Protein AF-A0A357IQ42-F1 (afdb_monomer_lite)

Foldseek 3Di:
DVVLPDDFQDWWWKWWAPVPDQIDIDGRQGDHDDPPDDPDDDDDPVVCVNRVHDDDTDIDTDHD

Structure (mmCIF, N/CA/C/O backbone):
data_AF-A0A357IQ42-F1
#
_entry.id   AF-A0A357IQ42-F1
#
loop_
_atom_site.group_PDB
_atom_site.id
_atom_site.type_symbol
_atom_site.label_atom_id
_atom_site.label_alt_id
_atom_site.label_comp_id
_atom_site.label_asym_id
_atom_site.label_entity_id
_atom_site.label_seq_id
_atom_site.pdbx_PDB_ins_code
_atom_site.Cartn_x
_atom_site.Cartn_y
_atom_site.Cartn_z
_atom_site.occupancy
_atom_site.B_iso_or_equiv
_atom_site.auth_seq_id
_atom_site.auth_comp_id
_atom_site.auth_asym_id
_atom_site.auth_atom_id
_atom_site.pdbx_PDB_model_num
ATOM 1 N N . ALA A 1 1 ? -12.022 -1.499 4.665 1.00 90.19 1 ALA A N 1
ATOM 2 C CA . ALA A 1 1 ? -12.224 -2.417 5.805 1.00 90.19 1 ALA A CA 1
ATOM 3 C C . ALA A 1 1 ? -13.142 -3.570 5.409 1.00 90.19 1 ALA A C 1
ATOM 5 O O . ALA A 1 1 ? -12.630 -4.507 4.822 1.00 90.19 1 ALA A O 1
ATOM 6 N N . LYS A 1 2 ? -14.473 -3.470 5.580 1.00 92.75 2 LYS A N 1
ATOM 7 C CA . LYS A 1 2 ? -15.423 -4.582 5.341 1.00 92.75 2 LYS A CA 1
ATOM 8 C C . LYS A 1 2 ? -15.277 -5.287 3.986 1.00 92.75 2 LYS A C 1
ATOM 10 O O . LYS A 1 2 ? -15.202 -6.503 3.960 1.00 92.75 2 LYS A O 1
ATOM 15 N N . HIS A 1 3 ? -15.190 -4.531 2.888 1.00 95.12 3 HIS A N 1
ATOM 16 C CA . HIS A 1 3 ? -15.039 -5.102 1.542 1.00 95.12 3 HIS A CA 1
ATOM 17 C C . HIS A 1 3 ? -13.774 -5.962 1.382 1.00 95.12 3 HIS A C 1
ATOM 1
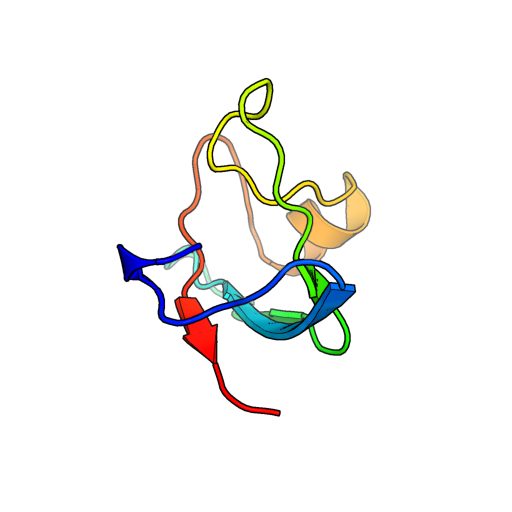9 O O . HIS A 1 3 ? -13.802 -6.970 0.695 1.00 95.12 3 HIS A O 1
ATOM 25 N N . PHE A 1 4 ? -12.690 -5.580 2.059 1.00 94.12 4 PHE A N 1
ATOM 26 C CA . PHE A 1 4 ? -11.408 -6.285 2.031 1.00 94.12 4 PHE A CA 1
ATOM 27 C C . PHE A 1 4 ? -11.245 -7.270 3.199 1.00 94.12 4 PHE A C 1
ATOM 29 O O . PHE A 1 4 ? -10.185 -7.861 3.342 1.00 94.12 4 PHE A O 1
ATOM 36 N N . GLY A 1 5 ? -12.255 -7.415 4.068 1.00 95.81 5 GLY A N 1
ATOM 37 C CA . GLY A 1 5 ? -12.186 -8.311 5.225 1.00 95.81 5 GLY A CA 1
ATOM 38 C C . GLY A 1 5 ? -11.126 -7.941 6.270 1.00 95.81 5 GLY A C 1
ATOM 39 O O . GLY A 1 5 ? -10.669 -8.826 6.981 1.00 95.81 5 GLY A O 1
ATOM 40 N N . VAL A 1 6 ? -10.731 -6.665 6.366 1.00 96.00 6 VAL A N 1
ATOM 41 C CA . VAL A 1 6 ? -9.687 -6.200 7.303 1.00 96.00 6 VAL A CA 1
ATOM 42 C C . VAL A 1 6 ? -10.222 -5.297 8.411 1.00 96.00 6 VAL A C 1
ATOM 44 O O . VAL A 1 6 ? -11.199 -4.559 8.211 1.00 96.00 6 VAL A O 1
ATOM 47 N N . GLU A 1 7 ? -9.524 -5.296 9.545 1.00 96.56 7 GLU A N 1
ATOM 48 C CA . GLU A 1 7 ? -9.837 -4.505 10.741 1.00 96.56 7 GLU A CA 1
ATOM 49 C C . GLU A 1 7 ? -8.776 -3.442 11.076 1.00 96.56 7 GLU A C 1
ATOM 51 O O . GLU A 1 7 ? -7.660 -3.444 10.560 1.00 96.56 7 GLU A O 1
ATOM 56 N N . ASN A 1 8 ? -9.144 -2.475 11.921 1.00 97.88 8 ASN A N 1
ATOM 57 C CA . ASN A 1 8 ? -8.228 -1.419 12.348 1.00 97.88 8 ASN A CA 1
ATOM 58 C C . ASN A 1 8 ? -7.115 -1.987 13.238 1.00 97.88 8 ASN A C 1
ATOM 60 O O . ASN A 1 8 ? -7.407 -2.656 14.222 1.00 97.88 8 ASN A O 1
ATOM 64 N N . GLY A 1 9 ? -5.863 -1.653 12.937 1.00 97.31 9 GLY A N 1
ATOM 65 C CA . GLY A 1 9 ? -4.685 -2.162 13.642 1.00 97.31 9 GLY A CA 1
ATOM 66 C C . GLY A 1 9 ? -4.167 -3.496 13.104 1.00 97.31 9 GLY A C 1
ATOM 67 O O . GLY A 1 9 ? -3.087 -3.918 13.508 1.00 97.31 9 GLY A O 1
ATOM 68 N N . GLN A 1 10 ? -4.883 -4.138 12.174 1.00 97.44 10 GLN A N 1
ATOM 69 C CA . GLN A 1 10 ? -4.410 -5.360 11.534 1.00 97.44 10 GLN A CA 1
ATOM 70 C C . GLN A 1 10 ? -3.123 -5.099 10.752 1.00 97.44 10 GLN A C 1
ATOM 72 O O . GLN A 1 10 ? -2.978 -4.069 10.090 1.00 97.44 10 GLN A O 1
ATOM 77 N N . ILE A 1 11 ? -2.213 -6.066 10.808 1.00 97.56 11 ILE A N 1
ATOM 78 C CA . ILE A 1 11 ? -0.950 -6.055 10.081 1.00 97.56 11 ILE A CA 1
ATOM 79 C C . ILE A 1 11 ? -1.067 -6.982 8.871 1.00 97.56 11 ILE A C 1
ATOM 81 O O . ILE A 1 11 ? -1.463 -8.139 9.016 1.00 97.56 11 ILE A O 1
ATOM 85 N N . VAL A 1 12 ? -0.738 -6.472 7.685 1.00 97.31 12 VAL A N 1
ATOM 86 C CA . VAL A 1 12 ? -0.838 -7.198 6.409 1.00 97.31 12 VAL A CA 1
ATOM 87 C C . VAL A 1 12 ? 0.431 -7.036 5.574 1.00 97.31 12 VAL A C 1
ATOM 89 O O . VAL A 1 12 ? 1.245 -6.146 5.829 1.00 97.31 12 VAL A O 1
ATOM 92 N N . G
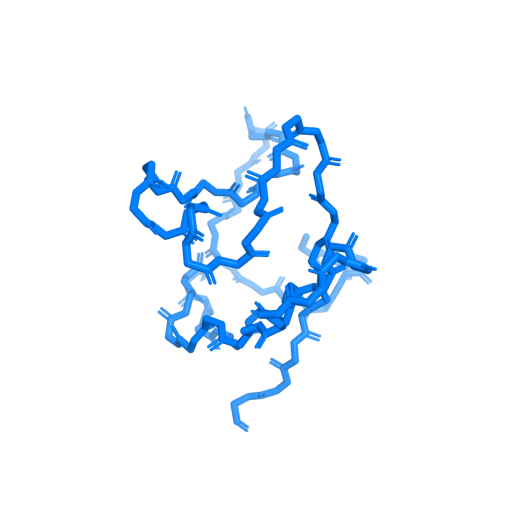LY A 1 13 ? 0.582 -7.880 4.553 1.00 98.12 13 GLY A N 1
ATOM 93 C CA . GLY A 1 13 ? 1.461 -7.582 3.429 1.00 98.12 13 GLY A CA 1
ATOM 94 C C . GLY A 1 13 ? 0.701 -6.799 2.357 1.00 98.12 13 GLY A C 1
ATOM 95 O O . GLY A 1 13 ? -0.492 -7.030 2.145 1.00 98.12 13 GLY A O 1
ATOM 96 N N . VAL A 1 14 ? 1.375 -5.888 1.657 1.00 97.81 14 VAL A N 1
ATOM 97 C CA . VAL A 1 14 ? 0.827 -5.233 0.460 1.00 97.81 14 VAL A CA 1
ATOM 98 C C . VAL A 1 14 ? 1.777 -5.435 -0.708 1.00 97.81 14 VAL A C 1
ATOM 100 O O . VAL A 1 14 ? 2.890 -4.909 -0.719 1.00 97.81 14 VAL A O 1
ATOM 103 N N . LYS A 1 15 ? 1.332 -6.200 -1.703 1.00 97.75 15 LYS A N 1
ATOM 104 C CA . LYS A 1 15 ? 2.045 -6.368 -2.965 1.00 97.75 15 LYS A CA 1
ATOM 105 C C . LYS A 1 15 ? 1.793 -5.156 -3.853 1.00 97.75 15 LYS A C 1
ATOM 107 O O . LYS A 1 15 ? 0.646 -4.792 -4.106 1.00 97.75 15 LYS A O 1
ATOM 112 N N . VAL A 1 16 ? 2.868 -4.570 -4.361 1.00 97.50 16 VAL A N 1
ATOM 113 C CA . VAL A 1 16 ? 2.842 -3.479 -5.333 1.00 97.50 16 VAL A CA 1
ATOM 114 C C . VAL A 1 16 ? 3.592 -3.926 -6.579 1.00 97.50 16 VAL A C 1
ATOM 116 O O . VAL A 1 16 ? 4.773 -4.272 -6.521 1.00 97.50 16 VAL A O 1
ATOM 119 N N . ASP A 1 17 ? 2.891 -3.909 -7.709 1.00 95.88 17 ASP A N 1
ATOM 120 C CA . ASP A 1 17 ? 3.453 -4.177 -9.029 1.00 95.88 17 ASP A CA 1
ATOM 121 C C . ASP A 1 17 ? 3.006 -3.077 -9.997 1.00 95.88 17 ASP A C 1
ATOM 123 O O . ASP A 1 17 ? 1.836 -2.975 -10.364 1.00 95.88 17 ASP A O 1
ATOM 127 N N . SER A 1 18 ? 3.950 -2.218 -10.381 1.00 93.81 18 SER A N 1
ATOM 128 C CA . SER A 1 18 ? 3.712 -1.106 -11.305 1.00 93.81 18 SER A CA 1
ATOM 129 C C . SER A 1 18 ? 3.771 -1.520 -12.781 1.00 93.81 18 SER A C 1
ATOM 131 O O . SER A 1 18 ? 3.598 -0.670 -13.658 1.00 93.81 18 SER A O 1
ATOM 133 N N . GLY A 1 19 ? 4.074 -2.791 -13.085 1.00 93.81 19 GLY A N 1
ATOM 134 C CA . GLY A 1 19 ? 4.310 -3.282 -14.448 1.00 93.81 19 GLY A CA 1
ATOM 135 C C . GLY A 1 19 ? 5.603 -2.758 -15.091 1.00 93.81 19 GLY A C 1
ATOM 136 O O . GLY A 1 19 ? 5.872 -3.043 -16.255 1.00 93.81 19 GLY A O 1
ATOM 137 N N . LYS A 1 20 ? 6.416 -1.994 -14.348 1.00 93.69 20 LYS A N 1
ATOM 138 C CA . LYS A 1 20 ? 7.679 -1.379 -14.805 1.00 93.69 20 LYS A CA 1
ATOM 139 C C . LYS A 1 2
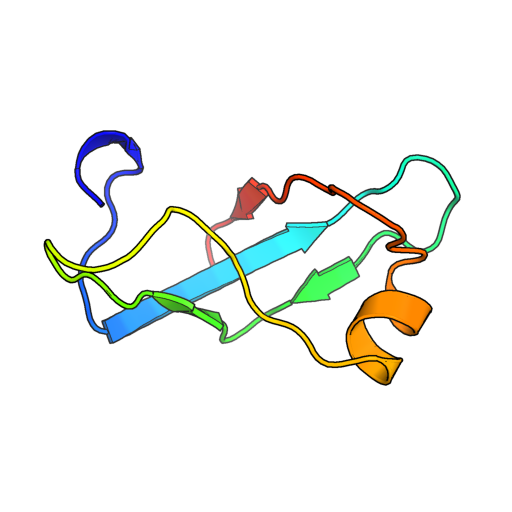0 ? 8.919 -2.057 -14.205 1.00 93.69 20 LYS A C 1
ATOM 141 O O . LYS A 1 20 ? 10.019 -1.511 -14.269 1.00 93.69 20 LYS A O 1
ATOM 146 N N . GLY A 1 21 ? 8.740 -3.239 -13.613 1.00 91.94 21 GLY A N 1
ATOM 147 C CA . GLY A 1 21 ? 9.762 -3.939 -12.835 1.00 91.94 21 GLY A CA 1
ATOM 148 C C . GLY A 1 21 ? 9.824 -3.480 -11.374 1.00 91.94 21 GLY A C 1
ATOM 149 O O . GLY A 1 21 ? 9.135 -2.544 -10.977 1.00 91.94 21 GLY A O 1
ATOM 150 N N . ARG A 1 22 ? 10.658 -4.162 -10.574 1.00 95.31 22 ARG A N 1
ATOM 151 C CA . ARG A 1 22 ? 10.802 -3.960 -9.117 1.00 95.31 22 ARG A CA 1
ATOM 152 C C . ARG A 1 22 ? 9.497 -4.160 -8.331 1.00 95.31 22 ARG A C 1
--
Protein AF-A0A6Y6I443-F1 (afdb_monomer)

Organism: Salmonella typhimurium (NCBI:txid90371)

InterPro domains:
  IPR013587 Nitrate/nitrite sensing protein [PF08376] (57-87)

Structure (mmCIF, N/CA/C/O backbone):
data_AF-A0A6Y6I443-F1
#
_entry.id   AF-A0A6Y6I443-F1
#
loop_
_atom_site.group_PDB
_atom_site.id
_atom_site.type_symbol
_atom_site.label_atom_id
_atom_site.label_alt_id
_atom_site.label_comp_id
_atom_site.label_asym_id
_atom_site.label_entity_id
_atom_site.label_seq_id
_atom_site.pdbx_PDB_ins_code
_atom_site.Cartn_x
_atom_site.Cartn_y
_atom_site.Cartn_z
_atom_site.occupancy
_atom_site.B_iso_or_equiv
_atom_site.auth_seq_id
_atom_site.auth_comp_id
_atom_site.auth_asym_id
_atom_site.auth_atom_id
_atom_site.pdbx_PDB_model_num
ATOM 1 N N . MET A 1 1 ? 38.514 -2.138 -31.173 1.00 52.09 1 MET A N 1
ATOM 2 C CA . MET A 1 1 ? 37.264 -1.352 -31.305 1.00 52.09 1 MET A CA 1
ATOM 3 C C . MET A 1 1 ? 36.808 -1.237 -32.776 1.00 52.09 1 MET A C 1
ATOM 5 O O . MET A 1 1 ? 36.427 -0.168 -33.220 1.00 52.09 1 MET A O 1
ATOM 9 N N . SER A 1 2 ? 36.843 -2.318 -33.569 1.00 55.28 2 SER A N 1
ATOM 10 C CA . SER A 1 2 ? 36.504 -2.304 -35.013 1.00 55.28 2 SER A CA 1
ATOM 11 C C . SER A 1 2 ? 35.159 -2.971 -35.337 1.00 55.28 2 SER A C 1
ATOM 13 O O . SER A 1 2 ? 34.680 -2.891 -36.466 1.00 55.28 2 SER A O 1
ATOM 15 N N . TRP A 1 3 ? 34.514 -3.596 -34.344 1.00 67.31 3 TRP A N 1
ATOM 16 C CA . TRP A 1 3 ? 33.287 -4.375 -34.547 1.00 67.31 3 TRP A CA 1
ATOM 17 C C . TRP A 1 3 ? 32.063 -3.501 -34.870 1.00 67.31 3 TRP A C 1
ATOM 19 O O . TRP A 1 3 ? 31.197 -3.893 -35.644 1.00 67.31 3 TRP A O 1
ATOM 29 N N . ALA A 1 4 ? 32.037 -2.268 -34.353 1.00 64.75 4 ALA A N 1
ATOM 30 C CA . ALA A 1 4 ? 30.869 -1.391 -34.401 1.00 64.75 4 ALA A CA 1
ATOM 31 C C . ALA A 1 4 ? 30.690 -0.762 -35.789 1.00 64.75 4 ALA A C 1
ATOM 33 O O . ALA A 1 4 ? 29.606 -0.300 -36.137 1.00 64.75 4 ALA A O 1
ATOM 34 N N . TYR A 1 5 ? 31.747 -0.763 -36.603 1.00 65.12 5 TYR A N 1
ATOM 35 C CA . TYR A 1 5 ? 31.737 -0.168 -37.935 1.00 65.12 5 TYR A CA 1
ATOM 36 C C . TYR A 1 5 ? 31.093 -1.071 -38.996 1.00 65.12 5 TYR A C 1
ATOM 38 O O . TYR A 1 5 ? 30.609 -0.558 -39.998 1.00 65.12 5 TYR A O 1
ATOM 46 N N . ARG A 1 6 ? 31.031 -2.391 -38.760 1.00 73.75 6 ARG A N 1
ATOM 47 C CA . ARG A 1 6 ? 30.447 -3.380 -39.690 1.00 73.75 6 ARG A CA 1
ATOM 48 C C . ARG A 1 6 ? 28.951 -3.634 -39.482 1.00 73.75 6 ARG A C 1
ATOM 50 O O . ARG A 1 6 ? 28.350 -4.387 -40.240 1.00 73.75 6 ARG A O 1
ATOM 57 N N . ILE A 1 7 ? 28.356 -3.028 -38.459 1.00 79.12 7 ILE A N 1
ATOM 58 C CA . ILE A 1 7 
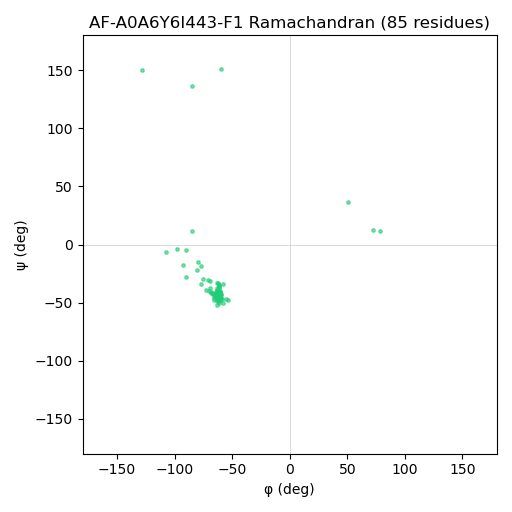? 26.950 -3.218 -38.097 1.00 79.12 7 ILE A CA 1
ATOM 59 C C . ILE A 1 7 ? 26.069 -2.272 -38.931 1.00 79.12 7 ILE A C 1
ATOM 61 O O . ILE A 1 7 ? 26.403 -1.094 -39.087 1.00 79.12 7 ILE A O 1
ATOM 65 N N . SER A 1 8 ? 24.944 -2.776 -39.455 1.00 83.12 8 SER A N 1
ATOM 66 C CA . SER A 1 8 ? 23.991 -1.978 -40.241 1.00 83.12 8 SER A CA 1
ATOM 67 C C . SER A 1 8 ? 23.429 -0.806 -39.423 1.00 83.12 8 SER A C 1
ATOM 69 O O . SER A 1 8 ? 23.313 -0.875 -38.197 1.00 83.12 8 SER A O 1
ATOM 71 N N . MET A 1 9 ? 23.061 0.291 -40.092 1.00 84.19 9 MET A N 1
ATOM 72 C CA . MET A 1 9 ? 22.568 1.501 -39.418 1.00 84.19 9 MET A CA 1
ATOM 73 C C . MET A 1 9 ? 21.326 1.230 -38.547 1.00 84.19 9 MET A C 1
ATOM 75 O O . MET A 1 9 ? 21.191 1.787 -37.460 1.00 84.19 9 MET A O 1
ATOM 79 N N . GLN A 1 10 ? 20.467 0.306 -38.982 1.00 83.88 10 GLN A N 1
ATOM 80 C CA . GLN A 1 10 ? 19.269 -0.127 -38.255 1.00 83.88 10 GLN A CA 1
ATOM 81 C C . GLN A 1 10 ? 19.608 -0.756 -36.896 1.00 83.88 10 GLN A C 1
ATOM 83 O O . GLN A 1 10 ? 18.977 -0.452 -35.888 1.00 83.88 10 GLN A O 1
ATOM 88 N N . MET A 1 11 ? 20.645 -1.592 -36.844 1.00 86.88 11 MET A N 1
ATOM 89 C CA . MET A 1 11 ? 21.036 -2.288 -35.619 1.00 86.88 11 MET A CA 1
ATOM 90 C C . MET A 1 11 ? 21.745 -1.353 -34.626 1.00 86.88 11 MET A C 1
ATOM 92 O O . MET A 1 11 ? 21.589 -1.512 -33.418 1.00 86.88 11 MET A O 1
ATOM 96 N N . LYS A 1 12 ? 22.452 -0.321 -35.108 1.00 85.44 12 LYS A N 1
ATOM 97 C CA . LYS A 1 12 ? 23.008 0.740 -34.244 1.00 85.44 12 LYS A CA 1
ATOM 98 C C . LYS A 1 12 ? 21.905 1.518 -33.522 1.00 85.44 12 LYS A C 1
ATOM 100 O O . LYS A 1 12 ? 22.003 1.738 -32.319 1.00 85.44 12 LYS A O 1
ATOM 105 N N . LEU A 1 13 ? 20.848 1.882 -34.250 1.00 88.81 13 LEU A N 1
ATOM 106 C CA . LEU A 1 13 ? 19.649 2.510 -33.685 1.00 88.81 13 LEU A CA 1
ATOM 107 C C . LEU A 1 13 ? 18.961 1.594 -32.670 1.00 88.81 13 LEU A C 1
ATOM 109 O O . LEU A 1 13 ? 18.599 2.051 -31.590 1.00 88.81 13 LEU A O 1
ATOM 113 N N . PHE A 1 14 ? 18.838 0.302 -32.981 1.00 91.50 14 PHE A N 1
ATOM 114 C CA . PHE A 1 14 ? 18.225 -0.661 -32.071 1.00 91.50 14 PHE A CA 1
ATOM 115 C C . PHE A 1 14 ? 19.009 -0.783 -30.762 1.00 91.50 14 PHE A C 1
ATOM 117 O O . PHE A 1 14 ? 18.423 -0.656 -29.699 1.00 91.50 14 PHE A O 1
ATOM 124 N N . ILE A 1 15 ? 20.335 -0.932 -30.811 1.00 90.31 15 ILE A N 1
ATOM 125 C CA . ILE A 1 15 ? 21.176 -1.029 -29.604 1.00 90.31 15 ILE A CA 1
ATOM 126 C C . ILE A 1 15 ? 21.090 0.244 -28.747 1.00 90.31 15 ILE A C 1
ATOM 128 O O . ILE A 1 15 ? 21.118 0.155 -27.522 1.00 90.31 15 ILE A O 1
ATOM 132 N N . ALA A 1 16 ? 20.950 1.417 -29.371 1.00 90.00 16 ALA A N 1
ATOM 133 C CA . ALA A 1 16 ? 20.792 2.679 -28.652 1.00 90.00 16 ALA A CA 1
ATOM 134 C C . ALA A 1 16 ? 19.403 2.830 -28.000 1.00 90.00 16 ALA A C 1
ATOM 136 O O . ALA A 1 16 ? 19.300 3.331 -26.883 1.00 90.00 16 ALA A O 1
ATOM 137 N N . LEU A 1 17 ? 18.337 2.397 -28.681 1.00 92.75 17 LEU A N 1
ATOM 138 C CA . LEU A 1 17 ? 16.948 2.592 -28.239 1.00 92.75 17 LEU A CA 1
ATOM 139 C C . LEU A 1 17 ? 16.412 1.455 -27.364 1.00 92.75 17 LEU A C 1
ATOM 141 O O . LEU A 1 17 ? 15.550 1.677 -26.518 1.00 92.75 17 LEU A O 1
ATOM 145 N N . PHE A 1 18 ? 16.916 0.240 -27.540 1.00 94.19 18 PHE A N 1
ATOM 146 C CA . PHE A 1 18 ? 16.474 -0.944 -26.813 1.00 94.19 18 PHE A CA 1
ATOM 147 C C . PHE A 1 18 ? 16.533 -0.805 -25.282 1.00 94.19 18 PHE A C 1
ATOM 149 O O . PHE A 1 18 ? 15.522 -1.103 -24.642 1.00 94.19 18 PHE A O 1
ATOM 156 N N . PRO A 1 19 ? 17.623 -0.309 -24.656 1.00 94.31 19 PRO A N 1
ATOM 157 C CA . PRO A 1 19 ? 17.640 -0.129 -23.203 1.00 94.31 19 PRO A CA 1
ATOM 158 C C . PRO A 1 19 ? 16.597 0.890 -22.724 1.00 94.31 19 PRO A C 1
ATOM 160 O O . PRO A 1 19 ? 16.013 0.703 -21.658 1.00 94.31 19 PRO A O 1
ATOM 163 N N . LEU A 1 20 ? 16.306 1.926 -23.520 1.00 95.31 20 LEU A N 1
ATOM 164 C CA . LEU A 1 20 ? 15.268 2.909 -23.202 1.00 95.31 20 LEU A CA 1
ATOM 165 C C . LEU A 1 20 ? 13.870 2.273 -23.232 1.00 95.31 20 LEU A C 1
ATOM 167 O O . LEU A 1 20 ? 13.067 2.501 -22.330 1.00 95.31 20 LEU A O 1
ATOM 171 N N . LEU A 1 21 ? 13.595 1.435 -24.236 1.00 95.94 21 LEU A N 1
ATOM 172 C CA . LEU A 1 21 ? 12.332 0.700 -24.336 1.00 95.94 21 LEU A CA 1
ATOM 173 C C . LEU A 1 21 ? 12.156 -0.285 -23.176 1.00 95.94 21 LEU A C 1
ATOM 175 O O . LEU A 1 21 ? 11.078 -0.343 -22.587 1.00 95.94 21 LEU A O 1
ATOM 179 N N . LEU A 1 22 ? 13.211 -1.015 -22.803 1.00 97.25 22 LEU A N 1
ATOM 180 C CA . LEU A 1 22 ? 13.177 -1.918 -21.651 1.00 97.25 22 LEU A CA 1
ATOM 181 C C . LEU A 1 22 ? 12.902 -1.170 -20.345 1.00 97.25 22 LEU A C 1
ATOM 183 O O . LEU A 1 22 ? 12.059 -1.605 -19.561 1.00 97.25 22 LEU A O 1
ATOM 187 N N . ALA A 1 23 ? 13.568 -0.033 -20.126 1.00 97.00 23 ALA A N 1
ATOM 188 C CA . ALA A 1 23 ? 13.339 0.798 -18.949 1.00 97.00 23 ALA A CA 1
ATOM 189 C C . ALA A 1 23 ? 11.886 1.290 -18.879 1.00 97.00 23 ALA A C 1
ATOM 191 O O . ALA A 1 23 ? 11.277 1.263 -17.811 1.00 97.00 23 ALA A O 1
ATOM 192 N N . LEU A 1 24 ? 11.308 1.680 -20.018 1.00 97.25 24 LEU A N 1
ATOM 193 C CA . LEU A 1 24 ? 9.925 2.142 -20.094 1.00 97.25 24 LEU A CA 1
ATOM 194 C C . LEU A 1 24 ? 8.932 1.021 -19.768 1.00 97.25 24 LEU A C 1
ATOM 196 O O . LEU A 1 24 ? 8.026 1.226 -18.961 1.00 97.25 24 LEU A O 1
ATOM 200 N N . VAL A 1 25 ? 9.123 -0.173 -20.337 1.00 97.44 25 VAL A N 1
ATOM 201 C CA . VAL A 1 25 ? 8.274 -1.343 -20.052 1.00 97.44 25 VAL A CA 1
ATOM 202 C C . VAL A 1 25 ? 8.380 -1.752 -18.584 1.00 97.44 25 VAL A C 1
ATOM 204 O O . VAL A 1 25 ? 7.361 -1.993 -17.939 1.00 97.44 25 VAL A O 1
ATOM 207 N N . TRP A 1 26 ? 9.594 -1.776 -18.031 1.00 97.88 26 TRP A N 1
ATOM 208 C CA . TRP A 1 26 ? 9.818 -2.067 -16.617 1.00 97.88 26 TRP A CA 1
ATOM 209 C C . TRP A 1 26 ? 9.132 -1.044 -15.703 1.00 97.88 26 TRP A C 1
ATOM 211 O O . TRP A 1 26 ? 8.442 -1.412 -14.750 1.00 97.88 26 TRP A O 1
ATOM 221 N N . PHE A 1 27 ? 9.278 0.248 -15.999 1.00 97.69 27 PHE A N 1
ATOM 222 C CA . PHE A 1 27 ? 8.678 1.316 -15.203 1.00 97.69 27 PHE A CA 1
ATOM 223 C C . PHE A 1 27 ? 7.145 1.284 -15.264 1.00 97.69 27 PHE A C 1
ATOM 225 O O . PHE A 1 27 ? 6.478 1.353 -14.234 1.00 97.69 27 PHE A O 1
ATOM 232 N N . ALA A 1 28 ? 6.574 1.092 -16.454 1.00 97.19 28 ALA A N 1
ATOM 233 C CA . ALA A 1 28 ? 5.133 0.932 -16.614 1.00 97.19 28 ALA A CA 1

• _Task item_
Would you print exactly, and only, the lines of the data above from the line with "ATOM 95 O O" through the line with "ATOM 129 C C", inclusive?

• _Exercise response_
ATOM 95 O O . GLY A 1 13 ? -0.492 -7.030 2.145 1.00 98.12 13 GLY A O 1
ATOM 96 N N . VAL A 1 14 ? 1.375 -5.888 1.657 1.00 97.81 14 VAL A N 1
ATOM 97 C CA . VAL A 1 14 ? 0.827 -5.233 0.460 1.00 97.81 14 VAL A CA 1
ATOM 98 C C . VAL A 1 14 ? 1.777 -5.435 -0.708 1.00 97.81 14 VAL A C 1
ATOM 100 O O . VAL A 1 14 ? 2.890 -4.909 -0.719 1.00 97.81 14 VAL A O 1
ATOM 103 N N . LYS A 1 15 ? 1.332 -6.200 -1.703 1.00 97.75 15 LYS A N 1
ATOM 104 C CA . LYS A 1 15 ? 2.045 -6.368 -2.965 1.00 97.75 15 LYS A CA 1
ATOM 105 C C . LYS A 1 15 ? 1.793 -5.156 -3.853 1.00 97.75 15 LYS A C 1
ATOM 107 O O . LYS A 1 15 ? 0.646 -4.792 -4.106 1.00 97.75 15 LYS A O 1
ATOM 112 N N . VAL A 1 16 ? 2.868 -4.570 -4.361 1.00 97.50 16 VAL A N 1
ATOM 113 C CA . VAL A 1 16 ? 2.842 -3.479 -5.333 1.00 97.50 16 VAL A CA 1
ATOM 114 C C . VAL A 1 16 ? 3.592 -3.926 -6.579 1.00 97.50 16 VAL A C 1
ATOM 116 O O . VAL A 1 16 ? 4.773 -4.272 -6.521 1.00 97.50 16 VAL A O 1
ATOM 119 N N . ASP A 1 17 ? 2.891 -3.909 -7.709 1.00 95.88 17 ASP A N 1
ATOM 120 C CA . ASP A 1 17 ? 3.453 -4.177 -9.029 1.00 95.88 17 ASP A CA 1
ATOM 121 C C . ASP A 1 17 ? 3.006 -3.077 -9.997 1.00 95.88 17 ASP A C 1
ATOM 123 O O . ASP A 1 17 ? 1.836 -2.975 -10.364 1.00 95.88 17 ASP A O 1
ATOM 127 N N . SER A 1 18 ? 3.950 -2.218 -10.381 1.00 93.81 18 SER A N 1
ATOM 128 C CA . SER A 1 18 ? 3.712 -1.106 -11.305 1.00 93.81 18 SER A CA 1
ATOM 129 C C . SER A 1 18 ? 3.771 -1.520 -12.781 1.00 93.81 18 SER A C 1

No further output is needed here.